(Bloomberg) — President Donald Trump’s campaign spent $8.8 million on the legal challenges to the Nov. 3 election in various states, including $2.7 million in legal fees, according to the latest filings with the Federal Election Commission.
The largest outlay was a $3 million payment to the Wisconsin Elections Commission for a partial recount in two populous counties. The recounts did not change the result.
More than 30 of the legal payments were dated on or before Election Day, the earliest being on Oct. 26. The Trump campaign did not immediately respond to a request for comment.
The spending was a fraction of the $207.5 million Trump and his allied committees have raised since the Nov. 3 election fueled in part by his insistence that the vote was marred by widespread fraud.
A $30,000 payment to Jenna Ellis is the only outlay listed to his highest profile legal defenders, the self-described “strike force team.” Former New York Mayor Rudy Giuliani and Trump advocate Sidney Powell, both of who have filed various lawsuits on Trump’s behalf, are not listed as being paid by the campaign.
Trump did spend money to make money, including $2.2 million to his own media firm for text message fundraising pitches.

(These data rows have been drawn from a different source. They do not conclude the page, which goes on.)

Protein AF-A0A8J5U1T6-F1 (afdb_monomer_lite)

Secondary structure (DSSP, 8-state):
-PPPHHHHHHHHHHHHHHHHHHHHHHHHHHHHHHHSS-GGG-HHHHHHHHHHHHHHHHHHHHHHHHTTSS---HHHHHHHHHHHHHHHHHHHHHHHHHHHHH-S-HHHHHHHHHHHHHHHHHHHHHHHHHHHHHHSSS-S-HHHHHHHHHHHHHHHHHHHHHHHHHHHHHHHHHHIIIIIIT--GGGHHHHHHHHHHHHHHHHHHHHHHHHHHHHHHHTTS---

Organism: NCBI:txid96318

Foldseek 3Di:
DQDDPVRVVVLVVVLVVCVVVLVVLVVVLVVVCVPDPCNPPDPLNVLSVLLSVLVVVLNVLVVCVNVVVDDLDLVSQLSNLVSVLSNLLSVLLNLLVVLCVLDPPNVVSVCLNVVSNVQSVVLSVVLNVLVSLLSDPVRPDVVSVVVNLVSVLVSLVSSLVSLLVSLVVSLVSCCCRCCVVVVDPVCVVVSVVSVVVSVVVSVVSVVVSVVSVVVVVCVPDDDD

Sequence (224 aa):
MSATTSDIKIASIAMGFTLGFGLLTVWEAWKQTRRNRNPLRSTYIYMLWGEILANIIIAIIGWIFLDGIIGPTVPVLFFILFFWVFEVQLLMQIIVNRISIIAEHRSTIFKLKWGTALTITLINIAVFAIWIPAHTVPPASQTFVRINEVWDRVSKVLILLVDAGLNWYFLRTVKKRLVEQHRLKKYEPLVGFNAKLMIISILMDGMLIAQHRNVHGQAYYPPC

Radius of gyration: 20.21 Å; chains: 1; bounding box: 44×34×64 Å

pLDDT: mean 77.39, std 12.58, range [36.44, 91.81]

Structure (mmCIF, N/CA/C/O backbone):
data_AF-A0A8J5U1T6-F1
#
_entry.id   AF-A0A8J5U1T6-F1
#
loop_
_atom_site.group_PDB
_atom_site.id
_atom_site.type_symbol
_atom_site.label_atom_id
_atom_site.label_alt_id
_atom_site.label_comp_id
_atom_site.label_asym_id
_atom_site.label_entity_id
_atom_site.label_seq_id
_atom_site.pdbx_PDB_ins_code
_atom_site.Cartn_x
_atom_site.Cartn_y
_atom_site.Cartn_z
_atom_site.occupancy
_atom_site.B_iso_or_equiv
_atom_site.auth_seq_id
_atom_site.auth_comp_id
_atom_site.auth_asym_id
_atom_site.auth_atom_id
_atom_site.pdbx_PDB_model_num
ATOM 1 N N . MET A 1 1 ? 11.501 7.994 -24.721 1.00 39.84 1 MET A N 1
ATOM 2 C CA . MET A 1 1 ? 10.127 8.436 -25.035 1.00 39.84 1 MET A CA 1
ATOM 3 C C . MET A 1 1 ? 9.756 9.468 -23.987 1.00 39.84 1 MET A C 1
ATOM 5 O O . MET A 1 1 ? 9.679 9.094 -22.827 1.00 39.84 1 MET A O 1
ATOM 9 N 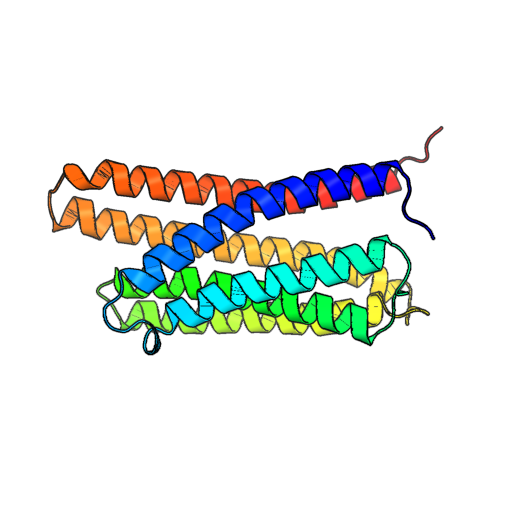N . SER A 1 2 ? 9.649 10.748 -24.352 1.00 43.84 2 SER A N 1
ATOM 10 C CA . SER A 1 2 ? 9.137 11.769 -23.426 1.00 43.84 2 SER A CA 1
ATOM 11 C C . SER A 1 2 ? 7.660 11.504 -23.155 1.00 43.84 2 SER A C 1
ATOM 13 O O . SER A 1 2 ? 6.930 11.167 -24.087 1.00 43.84 2 SER A O 1
ATOM 15 N N . ALA A 1 3 ? 7.236 11.638 -21.899 1.00 60.16 3 ALA A N 1
ATOM 16 C CA . ALA A 1 3 ? 5.832 11.537 -21.518 1.00 60.16 3 ALA A CA 1
ATOM 17 C C . ALA A 1 3 ? 4.991 12.558 -22.303 1.00 60.16 3 ALA A C 1
ATOM 19 O O . ALA A 1 3 ? 5.402 13.708 -22.491 1.00 60.16 3 ALA A O 1
ATOM 20 N N . THR A 1 4 ? 3.820 12.141 -22.781 1.00 75.06 4 THR A N 1
ATOM 21 C CA . THR A 1 4 ? 2.917 13.024 -23.526 1.00 75.06 4 THR A CA 1
ATOM 22 C C . THR A 1 4 ? 2.393 14.121 -22.596 1.00 75.06 4 THR A C 1
ATOM 24 O O . THR A 1 4 ? 2.234 13.909 -21.394 1.00 75.06 4 THR A O 1
ATOM 27 N N . THR A 1 5 ? 2.064 15.307 -23.116 1.00 75.56 5 THR A N 1
ATOM 28 C CA . THR A 1 5 ? 1.544 16.415 -22.287 1.00 75.56 5 THR A CA 1
ATOM 29 C C . THR A 1 5 ? 0.266 16.030 -21.524 1.00 75.56 5 THR A C 1
ATOM 31 O O . THR A 1 5 ? 0.003 16.564 -20.448 1.00 75.56 5 THR A O 1
ATOM 34 N N . SER A 1 6 ? -0.526 15.091 -22.054 1.00 78.38 6 SER A N 1
ATOM 35 C CA . SER A 1 6 ? -1.663 14.479 -21.354 1.00 78.38 6 SER A CA 1
ATOM 36 C C . SER A 1 6 ? -1.233 13.664 -20.134 1.00 78.38 6 SER A C 1
ATOM 38 O O . SER A 1 6 ? -1.824 13.819 -19.069 1.00 78.38 6 SER A O 1
ATOM 40 N N . ASP A 1 7 ? -0.188 12.851 -20.265 1.00 75.44 7 ASP A N 1
ATOM 41 C CA . ASP A 1 7 ? 0.298 11.957 -19.209 1.00 75.44 7 ASP A CA 1
ATOM 42 C C . ASP A 1 7 ? 0.867 12.766 -18.047 1.00 75.44 7 ASP A C 1
ATOM 44 O O . ASP A 1 7 ? 0.565 12.490 -16.889 1.00 75.44 7 ASP A O 1
ATOM 48 N N . ILE A 1 8 ? 1.599 13.839 -18.360 1.00 81.12 8 ILE A N 1
ATOM 49 C CA . ILE A 1 8 ? 2.128 14.777 -17.365 1.00 81.12 8 ILE A CA 1
ATOM 50 C C . ILE A 1 8 ? 0.986 15.488 -16.629 1.00 81.12 8 ILE A C 1
ATOM 52 O O . ILE A 1 8 ? 1.043 15.634 -15.408 1.00 81.12 8 ILE A O 1
ATOM 56 N N . LYS A 1 9 ? -0.086 15.896 -17.327 1.00 84.00 9 LYS A N 1
ATOM 57 C CA . LYS A 1 9 ? -1.261 16.520 -16.690 1.00 84.00 9 LYS A CA 1
ATOM 58 C C . LYS A 1 9 ? -1.976 15.555 -15.747 1.00 84.00 9 LYS A C 1
ATOM 60 O O . LYS A 1 9 ? -2.285 15.933 -14.620 1.00 84.00 9 LYS A O 1
ATOM 65 N N . ILE A 1 10 ? -2.212 14.318 -16.183 1.00 84.31 10 ILE A N 1
ATOM 66 C CA . ILE A 1 10 ? -2.854 13.287 -15.356 1.00 84.31 10 ILE A CA 1
ATOM 67 C C . ILE A 1 10 ? -1.977 12.964 -14.141 1.00 84.31 10 ILE A C 1
ATOM 69 O O . ILE A 1 10 ? -2.477 12.957 -13.017 1.00 84.31 10 ILE A O 1
ATOM 73 N N . ALA A 1 11 ? -0.671 12.774 -14.347 1.00 82.75 11 ALA A N 1
ATOM 74 C CA . ALA A 1 11 ? 0.285 12.521 -13.274 1.00 82.75 11 ALA A CA 1
ATOM 75 C C . ALA A 1 11 ? 0.347 13.681 -12.270 1.00 82.75 11 ALA A C 1
ATOM 77 O O . ALA A 1 11 ? 0.366 13.445 -11.066 1.00 82.75 11 ALA A O 1
ATOM 78 N N . SER A 1 12 ? 0.299 14.929 -12.742 1.00 84.56 12 SER A N 1
ATOM 79 C CA . SER A 1 12 ? 0.298 16.119 -11.881 1.00 84.56 12 SER A CA 1
ATOM 80 C C . SER A 1 12 ? -0.977 16.227 -11.038 1.00 84.56 12 SER A C 1
ATOM 82 O O . SER A 1 12 ? -0.905 16.573 -9.860 1.00 84.56 12 SER A O 1
ATOM 84 N N . ILE A 1 13 ? -2.145 15.891 -11.603 1.00 88.38 13 ILE A N 1
ATOM 85 C CA . ILE A 1 13 ? -3.415 15.848 -10.856 1.00 88.38 13 ILE A CA 1
ATOM 86 C C . ILE A 1 13 ? -3.370 14.743 -9.797 1.00 88.38 13 ILE A C 1
ATOM 88 O O . ILE A 1 13 ? -3.714 14.987 -8.639 1.00 88.38 13 ILE A O 1
ATOM 92 N N . ALA A 1 14 ? -2.913 13.546 -10.176 1.00 86.19 14 ALA A N 1
ATOM 93 C CA . ALA A 1 14 ? -2.761 12.426 -9.254 1.00 86.19 14 ALA A CA 1
ATOM 94 C C . ALA A 1 14 ? -1.783 12.769 -8.121 1.00 86.19 14 ALA A C 1
ATOM 96 O O . ALA A 1 14 ? -2.101 12.559 -6.955 1.00 86.19 14 ALA A O 1
ATOM 97 N N . MET A 1 15 ? -0.640 13.381 -8.441 1.00 85.94 15 MET A N 1
ATOM 98 C CA . MET A 1 15 ? 0.330 13.833 -7.446 1.00 85.94 15 MET A CA 1
ATOM 99 C C . MET A 1 15 ? -0.268 14.887 -6.508 1.00 85.94 15 MET A C 1
ATOM 101 O O . MET A 1 15 ? -0.104 14.774 -5.296 1.00 85.94 15 MET A O 1
ATOM 105 N N . GLY A 1 16 ? -0.982 15.886 -7.035 1.00 86.88 16 GLY A N 1
ATOM 106 C CA . GLY A 1 16 ? -1.632 16.911 -6.216 1.00 86.88 16 GLY A CA 1
ATOM 107 C C . GLY A 1 16 ? -2.643 16.316 -5.231 1.00 86.88 16 GLY A C 1
ATOM 108 O O . GLY A 1 16 ? -2.663 16.694 -4.058 1.00 86.88 16 GLY A O 1
ATOM 109 N N . PHE A 1 17 ? -3.427 15.331 -5.678 1.00 88.94 17 PHE A N 1
ATOM 110 C CA . PHE A 1 17 ? -4.336 14.584 -4.811 1.00 88.94 17 PHE A CA 1
ATOM 111 C C . PHE A 1 17 ? -3.582 13.776 -3.742 1.00 88.94 17 PHE A C 1
ATOM 113 O O . PHE A 1 17 ? -3.897 13.891 -2.556 1.00 88.94 17 PHE A O 1
ATOM 120 N N . THR A 1 18 ? -2.553 13.019 -4.137 1.00 86.94 18 THR A N 1
ATOM 121 C CA . THR A 1 18 ? -1.739 12.203 -3.223 1.00 86.94 18 THR A CA 1
ATOM 122 C C . THR A 1 18 ? -1.011 13.053 -2.184 1.00 86.94 18 THR A C 1
ATOM 124 O O . THR A 1 18 ? -0.971 12.672 -1.019 1.00 86.94 18 THR A O 1
ATOM 127 N N . LEU A 1 19 ? -0.491 14.228 -2.549 1.00 88.44 19 LEU A N 1
ATOM 128 C CA . LEU A 1 19 ? 0.139 15.158 -1.605 1.00 88.44 19 LEU A CA 1
ATOM 129 C C . LEU A 1 19 ? -0.878 15.747 -0.623 1.00 88.44 19 LEU A C 1
ATOM 131 O O . LEU A 1 19 ? -0.616 15.794 0.579 1.00 88.44 19 LEU A O 1
ATOM 135 N N . GLY A 1 20 ? -2.050 16.161 -1.115 1.00 88.06 20 GLY A N 1
ATOM 136 C CA . GLY A 1 20 ? -3.120 16.692 -0.271 1.00 88.06 20 GLY A CA 1
ATOM 137 C C . GLY A 1 20 ? -3.606 15.668 0.755 1.00 88.06 20 GLY A C 1
ATOM 138 O O . GLY A 1 20 ? -3.673 15.968 1.949 1.00 88.06 20 GLY A O 1
ATOM 139 N N . PHE A 1 21 ? -3.883 14.440 0.311 1.00 87.50 21 PHE A N 1
ATOM 140 C CA . PHE A 1 21 ? -4.256 13.349 1.208 1.00 87.50 21 PHE A CA 1
ATOM 141 C C . PHE A 1 21 ? -3.092 12.957 2.128 1.00 87.50 21 PHE A C 1
ATOM 143 O O . PHE A 1 21 ? -3.293 12.842 3.333 1.00 87.50 21 PHE A O 1
ATOM 150 N N . GLY A 1 22 ? -1.873 12.868 1.588 1.00 87.25 22 GLY A N 1
ATOM 151 C CA . GLY A 1 22 ? -0.633 12.551 2.299 1.00 87.25 22 GLY A CA 1
ATOM 152 C C . GLY A 1 22 ? -0.362 13.462 3.496 1.00 87.25 22 GLY A C 1
ATOM 153 O O . GLY A 1 22 ? -0.000 12.988 4.571 1.00 87.25 22 GLY A O 1
ATOM 154 N N . LEU A 1 23 ? -0.600 14.770 3.358 1.00 88.56 23 LEU A N 1
ATOM 155 C CA . LEU A 1 23 ? -0.475 15.720 4.469 1.00 88.56 23 LEU A CA 1
ATOM 156 C C . LEU A 1 23 ? -1.467 15.424 5.601 1.00 88.56 23 LEU A C 1
ATOM 158 O O . LEU A 1 23 ? -1.103 15.518 6.776 1.00 88.56 23 LEU A O 1
ATOM 162 N N . LEU A 1 24 ? -2.701 15.030 5.271 1.00 88.00 24 LEU A N 1
ATOM 163 C CA . LEU A 1 24 ? -3.696 14.629 6.268 1.00 88.00 24 LEU A CA 1
ATOM 164 C C . LEU A 1 24 ? -3.287 13.326 6.965 1.00 88.00 24 LEU A C 1
ATOM 166 O O . LEU A 1 24 ? -3.399 13.235 8.190 1.00 88.00 24 LEU A O 1
ATOM 170 N N . THR A 1 25 ? -2.762 12.347 6.223 1.00 86.25 25 THR A N 1
ATOM 171 C CA . THR A 1 25 ? -2.251 11.090 6.791 1.00 86.25 25 THR A CA 1
ATOM 172 C C . THR A 1 25 ? -1.073 11.340 7.728 1.00 86.25 25 THR A C 1
ATOM 174 O O . THR A 1 25 ? -1.072 10.828 8.848 1.00 86.25 25 THR A O 1
ATOM 177 N N . VAL A 1 26 ? -0.115 12.186 7.334 1.00 89.38 26 VAL A N 1
ATOM 178 C CA . VAL A 1 26 ? 1.029 12.583 8.176 1.00 89.38 26 VAL A CA 1
ATOM 179 C C . VAL A 1 26 ? 0.561 13.317 9.431 1.00 89.38 26 VAL A C 1
ATOM 181 O O . VAL A 1 26 ? 1.058 13.055 10.528 1.00 89.38 26 VAL A O 1
ATOM 184 N N . TRP A 1 27 ? -0.419 14.211 9.308 1.00 87.62 27 TRP A N 1
ATOM 185 C CA . TRP A 1 27 ? -0.973 14.941 10.446 1.00 87.62 27 TRP A CA 1
ATOM 186 C C . TRP A 1 27 ? -1.645 14.011 11.463 1.00 87.62 27 TRP A C 1
ATOM 188 O O . TRP A 1 27 ? -1.420 14.136 12.672 1.00 87.62 27 TRP A O 1
ATOM 198 N N . GLU A 1 28 ? -2.430 13.039 10.997 1.00 83.75 28 GLU A N 1
ATOM 199 C CA . GLU A 1 28 ? -3.030 12.025 11.866 1.00 83.75 28 GLU A CA 1
ATOM 200 C C . GLU A 1 28 ? -1.977 11.079 12.463 1.00 83.75 28 GLU A C 1
ATOM 202 O O . GLU A 1 28 ? -2.038 10.779 13.661 1.00 83.75 28 GLU A O 1
ATOM 207 N N . ALA A 1 29 ? -0.957 10.681 11.695 1.00 83.25 29 ALA A N 1
ATOM 208 C CA . ALA A 1 29 ? 0.181 9.909 12.197 1.00 83.25 29 ALA A CA 1
ATOM 209 C C . ALA A 1 29 ? 0.936 10.665 13.303 1.00 83.25 29 ALA A C 1
ATOM 211 O O . ALA A 1 29 ? 1.286 10.093 14.343 1.00 83.25 29 ALA A O 1
ATOM 212 N N . TRP A 1 30 ? 1.124 11.975 13.136 1.00 84.06 30 TRP A N 1
ATOM 213 C CA . TRP A 1 30 ? 1.758 12.832 14.130 1.00 84.06 30 TRP A CA 1
ATOM 214 C C . TRP A 1 30 ? 0.920 12.959 15.406 1.00 84.06 30 TRP A C 1
ATOM 216 O O . TRP A 1 30 ? 1.444 12.761 16.507 1.00 84.06 30 TRP A O 1
ATOM 226 N N . LYS A 1 31 ? -0.394 13.196 15.293 1.00 82.62 31 LYS A N 1
ATOM 227 C CA . LYS A 1 31 ? -1.308 13.195 16.450 1.00 82.62 31 LYS A CA 1
ATOM 228 C C . LYS A 1 31 ? -1.277 11.864 17.202 1.00 82.62 31 LYS A C 1
ATOM 230 O O . LYS A 1 31 ? -1.219 11.866 18.433 1.00 82.62 31 LYS A O 1
ATOM 235 N N . GLN A 1 32 ? -1.301 10.738 16.484 1.00 75.50 32 GLN A N 1
ATOM 236 C CA . GLN A 1 32 ? -1.220 9.398 17.077 1.00 75.50 32 GLN A CA 1
ATOM 237 C C . GLN A 1 32 ? 0.117 9.178 17.795 1.00 75.50 32 GLN A C 1
ATOM 239 O O . GLN A 1 32 ? 0.136 8.648 18.906 1.00 75.50 32 GLN A O 1
ATOM 244 N N . THR A 1 33 ? 1.219 9.657 17.212 1.00 78.31 33 THR A N 1
ATOM 245 C CA . THR A 1 33 ? 2.560 9.589 17.812 1.00 78.31 33 THR A CA 1
ATOM 246 C C . THR A 1 33 ? 2.641 10.432 19.089 1.00 78.31 33 THR A C 1
ATOM 248 O O . THR A 1 33 ? 3.144 9.960 20.106 1.00 78.31 33 THR A O 1
ATOM 251 N N . ARG A 1 34 ? 2.079 11.648 19.083 1.00 73.44 34 ARG A N 1
ATOM 252 C CA . ARG A 1 34 ? 2.108 12.582 20.223 1.00 73.44 34 ARG A CA 1
ATOM 253 C C . ARG A 1 34 ? 1.206 12.161 21.386 1.00 73.44 34 ARG A C 1
ATOM 255 O O . ARG A 1 34 ? 1.510 12.460 22.536 1.00 73.44 34 ARG A O 1
ATOM 262 N N . ARG A 1 35 ? 0.087 11.485 21.106 1.00 68.00 35 ARG A N 1
ATOM 263 C CA . ARG A 1 35 ? -0.869 11.033 22.132 1.00 68.00 35 ARG A CA 1
ATOM 264 C C . ARG A 1 35 ? -0.427 9.747 22.837 1.00 68.00 35 ARG A C 1
ATOM 266 O O . ARG A 1 35 ? -0.998 9.393 23.867 1.00 68.00 35 ARG A O 1
ATOM 273 N N . ASN A 1 36 ? 0.575 9.051 22.302 1.00 61.09 36 ASN A N 1
ATOM 274 C CA . ASN A 1 36 ? 1.083 7.816 22.878 1.00 61.09 36 ASN A CA 1
ATOM 275 C C . ASN A 1 36 ? 2.185 8.108 23.912 1.00 61.09 36 ASN A C 1
ATOM 277 O O . ASN A 1 36 ? 3.139 8.822 23.624 1.00 61.09 36 ASN A O 1
ATOM 281 N N . ARG A 1 37 ? 2.076 7.540 25.121 1.00 55.69 37 ARG A N 1
ATOM 282 C CA . ARG A 1 37 ? 2.962 7.864 26.262 1.00 55.69 37 ARG A CA 1
ATOM 283 C C . ARG A 1 37 ? 4.406 7.355 26.084 1.00 55.69 37 ARG A C 1
ATOM 285 O O . ARG A 1 37 ? 5.293 7.852 26.760 1.00 55.69 37 ARG A O 1
ATOM 292 N N . ASN A 1 38 ? 4.625 6.385 25.184 1.00 53.75 38 ASN A N 1
ATOM 293 C CA . ASN A 1 38 ? 5.934 5.840 24.789 1.00 53.75 38 ASN A CA 1
ATOM 294 C C . ASN A 1 38 ? 5.961 5.530 23.273 1.00 53.75 38 ASN A C 1
ATOM 296 O O . ASN A 1 38 ? 5.783 4.374 22.873 1.00 53.75 38 ASN A O 1
ATOM 300 N N . PRO A 1 39 ? 6.160 6.541 22.409 1.00 54.34 39 PRO A N 1
ATOM 301 C CA . PRO A 1 39 ? 6.055 6.384 20.956 1.00 54.34 39 PRO A CA 1
ATOM 302 C C . PRO A 1 39 ? 7.144 5.474 20.363 1.00 54.34 39 PRO A C 1
ATOM 304 O O . PRO A 1 39 ? 6.876 4.708 19.444 1.00 54.34 39 PRO A O 1
ATOM 307 N N . LEU A 1 40 ? 8.342 5.476 20.952 1.00 51.97 40 LEU A N 1
ATOM 308 C CA . LEU A 1 40 ? 9.521 4.744 20.467 1.00 51.97 40 LEU A CA 1
ATOM 309 C C . LEU A 1 40 ? 9.492 3.228 20.732 1.00 51.97 40 LEU A C 1
ATOM 311 O O . LEU A 1 40 ? 10.377 2.509 20.288 1.00 51.97 40 LEU A O 1
ATOM 315 N N . ARG A 1 41 ? 8.499 2.710 21.468 1.00 56.50 41 ARG A N 1
ATOM 316 C CA . ARG A 1 41 ? 8.378 1.264 21.750 1.00 56.50 41 ARG A CA 1
ATOM 317 C C . ARG A 1 41 ? 7.275 0.570 20.953 1.00 56.50 41 ARG A C 1
ATOM 319 O O . ARG A 1 41 ? 7.121 -0.643 21.063 1.00 56.50 41 ARG A O 1
ATOM 326 N N . SER A 1 42 ? 6.487 1.317 20.179 1.00 67.19 42 SER A N 1
ATOM 327 C CA . SER A 1 42 ? 5.355 0.758 19.441 1.00 67.19 42 SER A CA 1
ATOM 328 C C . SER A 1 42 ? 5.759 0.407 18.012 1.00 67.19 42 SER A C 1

The campaign made two payments to American Made Media Consultants, its in-house firm that acts as a clearinghouse for advertising expenditures, on Nov. 12 totaling $2.2 million and labeled “Recount: SMS Advertising,” a reference to text messages. Campaigns have to disclose the purpose of expenditures as well as the date and the dollar amount.
The law firm Kasowitz, Benson, Torres LLP, which also represented Trump during the inquiry into Russian interference in the 2016 election led by Special Counsel Robert Mueller, received $600,000. Porter Wright Morris & Arthur LLP, which had been the lead firm representing Trump’s campaign in its Pennsylvania court challenges until it withdrew on Nov. 13, was paid $302,688. Statecraft PLLC, a Phoenix law firm that led unsuccessful litigation in Arizona, was paid $190,859.
Trump paid the Philadelphia firm Marks & Sokolov LLC $161,842. Founder Bruce Marks, a Republican, was the plaintiff in a federal suit that overturned a 1993 special election for a State Senate seat after a federal judge ruled that fraudulent absentee ballots had tilted the election to Marks’s Democratic rival.